Hal yang pasti, apapun yang berkaitan dengan politik intimidasi,  provokasi dan politisasi SARA pada satu sisi memerosotkan kualitas demokrasi, pada sisi lain meniscayakan ketegangan dan perpecahan sosial. Kita masih sulit mewujudkan demokrasi elektoral berkualitas sebagai bagian dari konsensus sosial yang didasarkan pada kebebasan, persamaan dan partisipasi politik.

Bagaimanapun, bila model kompetisi politik dalam pilkada DKI Jakarta ini terbawa pada pilkada di tempat lain, atau Pilpres, maka kita sebenarnya semakin memantapkan apa yang disebut James Manor (Törnquist, 2014) sebagai post-clientelism dalam demokrasi. Post-clientelism yang merujuk pada pengalaman di Asia dan Afrika.

Penekanannya adalah bahwa para elite politik arus utama tidak bisa lagi menyandarkan dirinya hanya pada klientelisme, bosisme dan sumber finansial yang besar. Untuk memenangkan pemilihan mereka memerlukan alat-alat mobilisasi tambahan. Dengan demikian, banyak upaya ditambahkan dengan memasukkan cara-cara populis dan politik identitas.

Tak bisa dipungkiri apa yang terjadi dalam pilkada DKI kali ini merupakan bagian dari hasil kerja politik elite dalam membangun narasi populis dan mengawinkannya dengan politik identitas (agama dan etnis). Operasionalnya adalah memanfaatkan berbagai kelompok organisasi "ekstrem" sebagai mobilisator politiknya. 

Membayangkan hal itu, rasanya  kualitas demokrasi akan berjalan mundur atau tetap di tempat. Demokrasi hanya menjadi ruang kompetisi kekuasaan soal siapa yang menang dan berkuasa atau kalah dan tergeser. Padahal upaya pembangunan demokrasi yang berkualitas sepanjang sejarah bangsa ini tidak sedikit memakan biaya juga korban politik.

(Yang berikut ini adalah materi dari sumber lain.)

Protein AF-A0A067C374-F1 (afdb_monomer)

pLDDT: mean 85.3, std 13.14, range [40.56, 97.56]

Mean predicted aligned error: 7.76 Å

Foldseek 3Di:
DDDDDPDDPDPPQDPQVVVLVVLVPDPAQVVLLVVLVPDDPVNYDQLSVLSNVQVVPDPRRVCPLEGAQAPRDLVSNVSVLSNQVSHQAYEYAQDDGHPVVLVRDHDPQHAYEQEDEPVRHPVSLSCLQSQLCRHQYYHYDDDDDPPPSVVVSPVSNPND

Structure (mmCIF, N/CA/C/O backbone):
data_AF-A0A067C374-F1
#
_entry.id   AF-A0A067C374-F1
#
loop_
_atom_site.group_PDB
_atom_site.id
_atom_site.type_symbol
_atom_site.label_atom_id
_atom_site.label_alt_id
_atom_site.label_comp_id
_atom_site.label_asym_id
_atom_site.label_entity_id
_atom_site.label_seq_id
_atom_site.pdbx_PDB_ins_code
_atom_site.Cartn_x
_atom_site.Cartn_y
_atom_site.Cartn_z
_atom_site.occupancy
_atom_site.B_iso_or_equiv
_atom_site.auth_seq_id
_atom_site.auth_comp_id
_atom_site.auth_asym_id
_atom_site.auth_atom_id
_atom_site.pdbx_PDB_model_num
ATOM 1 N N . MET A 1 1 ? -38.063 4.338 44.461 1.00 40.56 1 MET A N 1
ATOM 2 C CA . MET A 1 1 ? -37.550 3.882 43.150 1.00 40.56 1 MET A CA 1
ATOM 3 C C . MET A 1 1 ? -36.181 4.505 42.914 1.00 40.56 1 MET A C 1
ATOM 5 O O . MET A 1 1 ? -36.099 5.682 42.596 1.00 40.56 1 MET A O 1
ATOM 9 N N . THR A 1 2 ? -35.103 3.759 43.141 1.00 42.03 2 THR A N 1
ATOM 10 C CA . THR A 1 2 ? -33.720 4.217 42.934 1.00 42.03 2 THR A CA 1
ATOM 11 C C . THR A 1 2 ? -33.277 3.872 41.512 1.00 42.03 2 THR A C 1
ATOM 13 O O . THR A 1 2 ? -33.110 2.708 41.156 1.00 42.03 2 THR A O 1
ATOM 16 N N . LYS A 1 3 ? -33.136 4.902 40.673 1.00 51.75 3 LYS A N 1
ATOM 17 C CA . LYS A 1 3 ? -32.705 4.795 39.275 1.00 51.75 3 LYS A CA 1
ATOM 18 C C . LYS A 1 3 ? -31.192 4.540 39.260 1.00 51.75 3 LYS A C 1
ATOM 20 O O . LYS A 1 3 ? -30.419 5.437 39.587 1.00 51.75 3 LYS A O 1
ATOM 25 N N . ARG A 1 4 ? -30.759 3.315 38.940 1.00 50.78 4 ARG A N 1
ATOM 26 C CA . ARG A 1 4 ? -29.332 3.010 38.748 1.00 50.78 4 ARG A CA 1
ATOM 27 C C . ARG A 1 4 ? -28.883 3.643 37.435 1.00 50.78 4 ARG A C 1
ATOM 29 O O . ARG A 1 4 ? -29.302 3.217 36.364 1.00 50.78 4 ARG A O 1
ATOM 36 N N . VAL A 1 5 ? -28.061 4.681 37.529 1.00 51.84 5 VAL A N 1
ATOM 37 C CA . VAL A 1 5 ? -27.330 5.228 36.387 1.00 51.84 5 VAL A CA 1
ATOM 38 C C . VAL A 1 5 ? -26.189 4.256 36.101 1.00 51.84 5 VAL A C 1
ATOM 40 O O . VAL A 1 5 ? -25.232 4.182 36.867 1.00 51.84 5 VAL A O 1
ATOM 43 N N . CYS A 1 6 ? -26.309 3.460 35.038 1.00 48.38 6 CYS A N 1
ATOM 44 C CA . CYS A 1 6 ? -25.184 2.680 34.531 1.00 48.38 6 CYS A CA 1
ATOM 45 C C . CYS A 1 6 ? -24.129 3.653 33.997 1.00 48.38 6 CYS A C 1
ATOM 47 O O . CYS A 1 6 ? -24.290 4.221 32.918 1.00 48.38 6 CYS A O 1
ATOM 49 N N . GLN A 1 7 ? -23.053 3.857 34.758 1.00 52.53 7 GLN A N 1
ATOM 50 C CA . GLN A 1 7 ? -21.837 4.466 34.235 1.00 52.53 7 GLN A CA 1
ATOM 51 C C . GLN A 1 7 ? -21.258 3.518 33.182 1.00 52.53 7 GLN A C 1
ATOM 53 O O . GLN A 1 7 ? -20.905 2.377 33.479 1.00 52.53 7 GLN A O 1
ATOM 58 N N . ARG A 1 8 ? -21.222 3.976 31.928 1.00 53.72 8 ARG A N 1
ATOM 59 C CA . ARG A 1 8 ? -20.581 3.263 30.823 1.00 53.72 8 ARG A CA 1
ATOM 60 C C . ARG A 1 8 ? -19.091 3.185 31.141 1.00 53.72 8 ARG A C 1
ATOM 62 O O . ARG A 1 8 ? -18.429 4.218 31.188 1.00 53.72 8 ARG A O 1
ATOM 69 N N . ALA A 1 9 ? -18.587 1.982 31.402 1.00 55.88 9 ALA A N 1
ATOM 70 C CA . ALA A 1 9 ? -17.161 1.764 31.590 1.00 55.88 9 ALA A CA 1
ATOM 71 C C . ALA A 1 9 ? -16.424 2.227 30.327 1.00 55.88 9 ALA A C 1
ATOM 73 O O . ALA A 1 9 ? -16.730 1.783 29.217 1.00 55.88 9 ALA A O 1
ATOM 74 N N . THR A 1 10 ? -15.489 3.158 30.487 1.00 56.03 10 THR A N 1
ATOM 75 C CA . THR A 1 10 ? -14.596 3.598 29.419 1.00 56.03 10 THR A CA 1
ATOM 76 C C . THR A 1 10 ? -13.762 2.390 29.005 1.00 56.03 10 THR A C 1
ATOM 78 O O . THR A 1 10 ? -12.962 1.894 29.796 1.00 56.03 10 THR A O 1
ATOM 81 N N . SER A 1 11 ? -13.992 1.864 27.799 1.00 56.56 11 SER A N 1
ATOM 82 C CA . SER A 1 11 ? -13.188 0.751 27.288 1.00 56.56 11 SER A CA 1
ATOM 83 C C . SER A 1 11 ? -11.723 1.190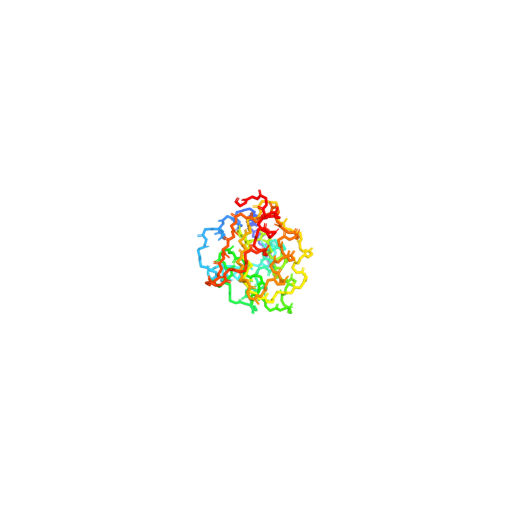 27.210 1.00 56.56 11 SER A C 1
ATOM 85 O O . SER A 1 11 ? -11.460 2.303 26.740 1.00 56.56 11 SER A O 1
ATOM 87 N N . PRO A 1 12 ? -10.771 0.367 27.683 1.00 62.38 12 PRO A N 1
ATOM 88 C CA . PRO A 1 12 ? -9.359 0.684 27.555 1.00 62.38 12 PRO A CA 1
ATOM 89 C C . PRO A 1 12 ? -9.029 0.812 26.066 1.00 62.38 12 PRO A C 1
ATOM 91 O O . PRO A 1 12 ? -9.215 -0.126 25.292 1.00 62.38 12 PRO A O 1
ATOM 94 N N . ARG A 1 13 ? -8.591 2.003 25.648 1.00 64.62 13 ARG A N 1
ATOM 95 C CA . ARG A 1 13 ? -8.152 2.239 24.272 1.00 64.62 13 ARG A CA 1
ATOM 96 C C . ARG A 1 13 ? -6.815 1.538 24.081 1.00 64.62 13 ARG A C 1
ATOM 98 O O . ARG A 1 13 ? -5.867 1.830 24.810 1.00 64.62 13 ARG A O 1
ATOM 105 N N . LEU A 1 14 ? -6.740 0.630 23.111 1.00 70.94 14 LEU A N 1
ATOM 106 C CA . LEU A 1 14 ? -5.452 0.111 22.672 1.00 70.94 14 LEU A CA 1
ATOM 107 C C . LEU A 1 14 ? -4.623 1.292 22.138 1.00 70.94 14 LEU A C 1
ATOM 109 O O . LEU A 1 14 ? -5.148 2.079 21.346 1.00 70.94 14 LEU A O 1
ATOM 113 N N . PRO A 1 15 ? -3.352 1.450 22.541 1.00 82.00 15 PRO A N 1
ATOM 114 C CA . PRO A 1 15 ? -2.486 2.434 21.913 1.00 82.00 15 PRO A CA 1
ATOM 115 C C . PRO A 1 15 ? -2.381 2.152 20.411 1.00 82.00 15 PRO A C 1
ATOM 117 O O . PRO A 1 15 ? -2.202 1.001 20.016 1.00 82.00 15 PRO A O 1
ATOM 120 N N . CYS A 1 16 ? -2.441 3.199 19.585 1.00 80.06 16 CYS A N 1
ATOM 121 C CA . CYS A 1 16 ? -2.400 3.094 18.121 1.00 80.06 16 CYS A CA 1
ATOM 122 C C . CYS A 1 16 ? -1.227 2.223 17.622 1.00 80.06 16 CYS A C 1
ATOM 124 O O . CYS A 1 16 ? -1.402 1.356 16.772 1.00 80.06 16 CYS A O 1
ATOM 126 N N . VAL A 1 17 ? -0.051 2.370 18.241 1.00 83.12 17 VAL A N 1
ATOM 127 C CA . VAL A 1 17 ? 1.156 1.584 17.924 1.00 83.12 17 VAL A CA 1
ATOM 128 C C . VAL A 1 17 ? 0.943 0.077 18.104 1.00 83.12 17 VAL A C 1
ATOM 130 O O . VAL A 1 17 ? 1.447 -0.713 17.312 1.00 83.12 17 VAL A O 1
ATOM 133 N N . VAL A 1 18 ? 0.182 -0.337 19.122 1.00 87.19 18 VAL A N 1
ATOM 134 C CA . VAL A 1 18 ? -0.109 -1.759 19.362 1.00 87.19 18 VAL A CA 1
ATOM 135 C C . VAL A 1 18 ? -1.037 -2.294 18.277 1.00 87.19 18 VAL A C 1
ATOM 137 O O . VAL A 1 18 ? -0.820 -3.400 17.795 1.00 87.19 18 VAL A O 1
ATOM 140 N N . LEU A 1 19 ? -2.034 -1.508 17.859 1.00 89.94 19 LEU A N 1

Kompetisi pilkada DKI Jakarta 2017, sudah memperlihatkan kondisi rakyat kepada keterbelahan, gesekan dan keresahan sosial, sudah harus menyadarkan elite. Mewarisi kompetisi Pilkada Jakarta 2017 justru tidak lagi menempatkan demokrasi berada di jalur konsolidasi yang tepat menuju demokrasi substantif. Pada satu sisi hak sipil (kebebasan, kesetaraan, keadilan dan keberagaman) tersandung, pada sisi lain kualitas dan integritas kepemimpinan politik sebagai prasyarat terwujudnya keadilan sosial dan kesejahteraan bukan lagi yang utama. 

Jadi, untuk merajut kembali warga Jakarta kembali keutuhan seperti semula adalah, pasangan Anies-Sandi dapat merealisasikan janji-janji manisnya saat kampanye, dan melanjutkan program Gubernur lama (Ahok) yang sudah banyak manfaatnya bagi sebagian besar masyarakat Jakarta.

Kita juga sangat berharap terutama kepada elite parpol untuk tidak mewarisi tradisi kompetisi politik yang buruk ini pada kontestasi di daerah lain, karena tidak ada manfaatnya bagi kepentingan rakyat, melainkan lebih banyak mudharatnya.                

 

BERITA TERKAIT

Cegah Dampak El Nino

Ancaman El Nino di negeri belakangan ini semakin kentara, apalagi data BPS mengungkapkan sektor pertanian saat ini hanya berkontribusi sekitar…

Permendag Tak Akomodatif

  Meski aturan pembatasan jenis dan jumlah barang kiriman pekerja migran Indonesia (PMI) sudah dicabut, penumpang pesawat dari luar negeri…

IKN Magnet Investasi

  Eksistensi UU Cipta Kerja dinilai cukup strategis dalam memajukan perekonomian Indonesia. UU Cipta Kerja akan menjadi salah satu regulasi…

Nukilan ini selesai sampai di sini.